How does a movie like Crimson Peak come to be produced? Well, I cannot say that I actually have inside knowledge of this movie in particular, but over many years of watching movies, I have noticed that a lot of plots seem to be getting more convoluted. Perhaps it was feared by certain authors that a simple story that might have satisfied audiences in the early part of the twentieth century would have been regarded as too thin by mid-century, requiring additional elements and twists. But even these more complicated stories may have been thought boring and repetitious as the years wore on, requiring even more stuff to be added. Not all movies have suffered from this trend, fortunately. It is still possible to tell a simple story well. But for some authors, this process of accretion, by which an originally simple plot is given more and more elements until it is bloated with material, continues unabated to this day. An especially egregious example of this is Crimson Peak. And so, although I have no specific knowledge of how this movie came about, I suspect it might have happened something like this:
Scriptwriter: “I have an idea for a story. An American woman named Edith Cushing, who has a lot of money, marries Thomas Sharpe, a man from England with a title. But when she gets to England, she finds that Crimson Peak, the house he owns, is a ruin with a gaping hole in the ceiling that lets in the snow and the rain as well as lots of moths. There are certain parts of the house she has to avoid because of the danger of a collapse. Furthermore, her husband is a loser, a would-be inventor who spends his time fruitlessly trying to make a machine that will allow him to extract the red clay from the earth in hopes of making enough money to restore Crimson Peak to its former glory. In the meantime, she must struggle trying to live in a house that in America would have been condemned years ago.”

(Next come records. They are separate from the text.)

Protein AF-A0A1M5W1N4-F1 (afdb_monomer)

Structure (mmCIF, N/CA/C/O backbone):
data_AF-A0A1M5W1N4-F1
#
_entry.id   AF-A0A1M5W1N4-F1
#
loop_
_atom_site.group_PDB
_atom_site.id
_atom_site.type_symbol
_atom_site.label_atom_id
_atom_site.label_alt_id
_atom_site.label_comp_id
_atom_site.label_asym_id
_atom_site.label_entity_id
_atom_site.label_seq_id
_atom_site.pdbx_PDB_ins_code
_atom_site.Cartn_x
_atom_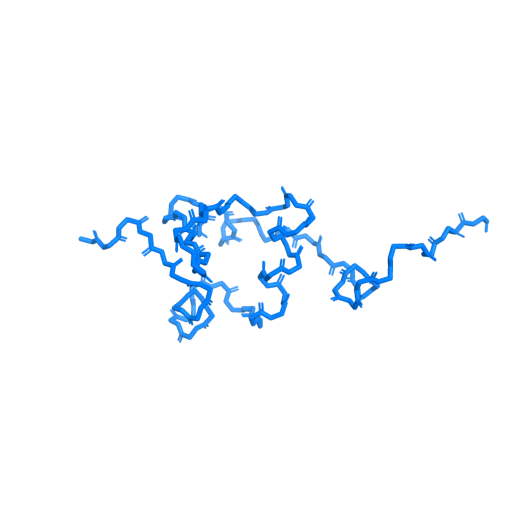site.Cartn_y
_atom_site.Cartn_z
_atom_site.occupancy
_atom_site.B_iso_or_equiv
_atom_site.auth_seq_id
_atom_site.auth_comp_id
_atom_site.auth_asym_id
_atom_site.auth_atom_id
_atom_site.pdbx_PDB_model_num
ATOM 1 N N . MET A 1 1 ? -0.531 5.779 18.964 1.00 58.09 1 MET A N 1
ATOM 2 C CA . MET A 1 1 ? -0.081 5.588 17.564 1.00 58.09 1 MET A CA 1
ATOM 3 C C . MET A 1 1 ? -1.293 5.282 16.701 1.00 58.09 1 MET A C 1
ATOM 5 O O . MET A 1 1 ? -2.142 4.520 17.142 1.00 58.09 1 MET A O 1
ATOM 9 N N . LYS A 1 2 ? -1.415 5.894 15.518 1.00 66.00 2 LYS A N 1
ATOM 10 C CA . LYS A 1 2 ? -2.519 5.603 14.593 1.00 66.00 2 LYS A CA 1
ATOM 11 C C . LYS A 1 2 ? -2.254 4.229 13.948 1.00 66.00 2 LYS A C 1
ATOM 13 O O . LYS A 1 2 ? -1.184 4.067 13.366 1.00 66.00 2 LYS A O 1
ATOM 18 N N . PRO A 1 3 ? -3.164 3.245 14.055 1.00 81.94 3 PRO A N 1
ATOM 19 C CA . PRO A 1 3 ? -2.905 1.889 13.558 1.00 81.94 3 PRO A CA 1
ATOM 20 C C . PRO A 1 3 ? -2.928 1.786 12.024 1.00 81.94 3 PRO A C 1
ATOM 22 O O . PRO A 1 3 ? -2.455 0.798 11.464 1.00 81.94 3 PRO A O 1
ATOM 25 N N . PHE A 1 4 ? -3.438 2.817 11.340 1.00 88.69 4 PHE A N 1
ATOM 26 C CA . PHE A 1 4 ? -3.573 2.858 9.888 1.00 88.69 4 PHE A CA 1
ATOM 27 C C . PHE A 1 4 ? -3.117 4.196 9.307 1.00 88.69 4 PHE A C 1
ATOM 29 O O . PHE A 1 4 ? -3.373 5.257 9.880 1.00 88.69 4 PHE A O 1
ATOM 36 N N . PHE A 1 5 ? -2.533 4.132 8.116 1.00 88.44 5 PHE A N 1
ATOM 37 C CA . PHE A 1 5 ? -2.134 5.280 7.314 1.00 88.44 5 PHE A CA 1
ATOM 38 C C . PHE A 1 5 ? -2.915 5.294 6.005 1.00 88.44 5 PHE A C 1
ATOM 40 O O . PHE A 1 5 ? -3.022 4.285 5.313 1.00 88.44 5 PHE A O 1
ATOM 47 N N . THR A 1 6 ? -3.447 6.444 5.619 1.00 89.81 6 THR A N 1
ATOM 48 C CA . THR A 1 6 ? -3.944 6.641 4.255 1.00 89.81 6 THR A CA 1
ATOM 49 C C . THR A 1 6 ? -2.788 6.569 3.254 1.00 89.81 6 THR A C 1
ATOM 51 O O . THR A 1 6 ? -1.635 6.810 3.603 1.00 89.81 6 THR A O 1
ATOM 54 N N . VAL A 1 7 ? -3.084 6.324 1.975 1.00 87.69 7 VAL A N 1
ATOM 55 C CA . VAL A 1 7 ? -2.072 6.389 0.896 1.00 87.69 7 VAL A CA 1
ATOM 56 C C . VAL A 1 7 ? -1.303 7.717 0.911 1.00 87.69 7 VAL A C 1
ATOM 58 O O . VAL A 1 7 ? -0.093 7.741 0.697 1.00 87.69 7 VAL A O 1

Producer: “Is that it? That might have been story enough for the Brontë sisters, but that’s not enough for today’s audience.”
Scriptwriter: “All right. The man has a sister named Lucille, who lives there too, and she is overbearing and hostile to Edith.”
Producer: “Yawn.”
Scriptwriter: “How about this? Thomas and Lucille are not really brother and sister. Actually, they are married, and they have schemed to get their hands on Edith’s money by way of a phony marriage to her.”
Producer: “That’s better. But there is no need to get rid of the brother-sister relationship. That way the marriage between Thomas and Lucille will be incestuous. Juicy! Still, you can’t just leave it at that. We need more.”
Scriptwriter: “I know. Their mother found out that Thomas and Lucille were having sex when they were children. When she tried to stop it, they murdered her.”
Producer: “Good. Matricide is a nice touch. But why stop there? Let’s have a bunch more murders.”
Scriptwriter: “Uh, Lucille murdered Edith’s father, who objected to the marriage. Moreover, Thomas has been married to several other rich women before, all of whom were murdered once he and Lucille got their hands on their money. And now they are planning to murder Edith by slowly poisoning her. And Edith’s friend in America, Dr. Alan McMichael, has gotten wind of all this and has come to England to save her. He and Edith are almost killed, but they get the better of Thomas and Lucille, who are dead by the end of the movie. Edith and Alan live happily ever after.”
Producer: “Now we are getting somewhere. If this were still the late twentieth century, we would finally have enough for a movie. But something is missing. I can feel it. Maybe if we added a plot element that required some special effects, that would get this story on its feet.”
Scriptwriter: “I’ve got it! We’ll put ghosts in this story. Edith’s dead mother can warn her about Crimson Peak. And the ghosts of some of the other people that died along the way can be added in.”
Producer: “Ah. That’s nice. But there is just one thing that still worries me. A lot of people don’t believe in ghosts. They might regard that part of the movie as just so much silly superstition.”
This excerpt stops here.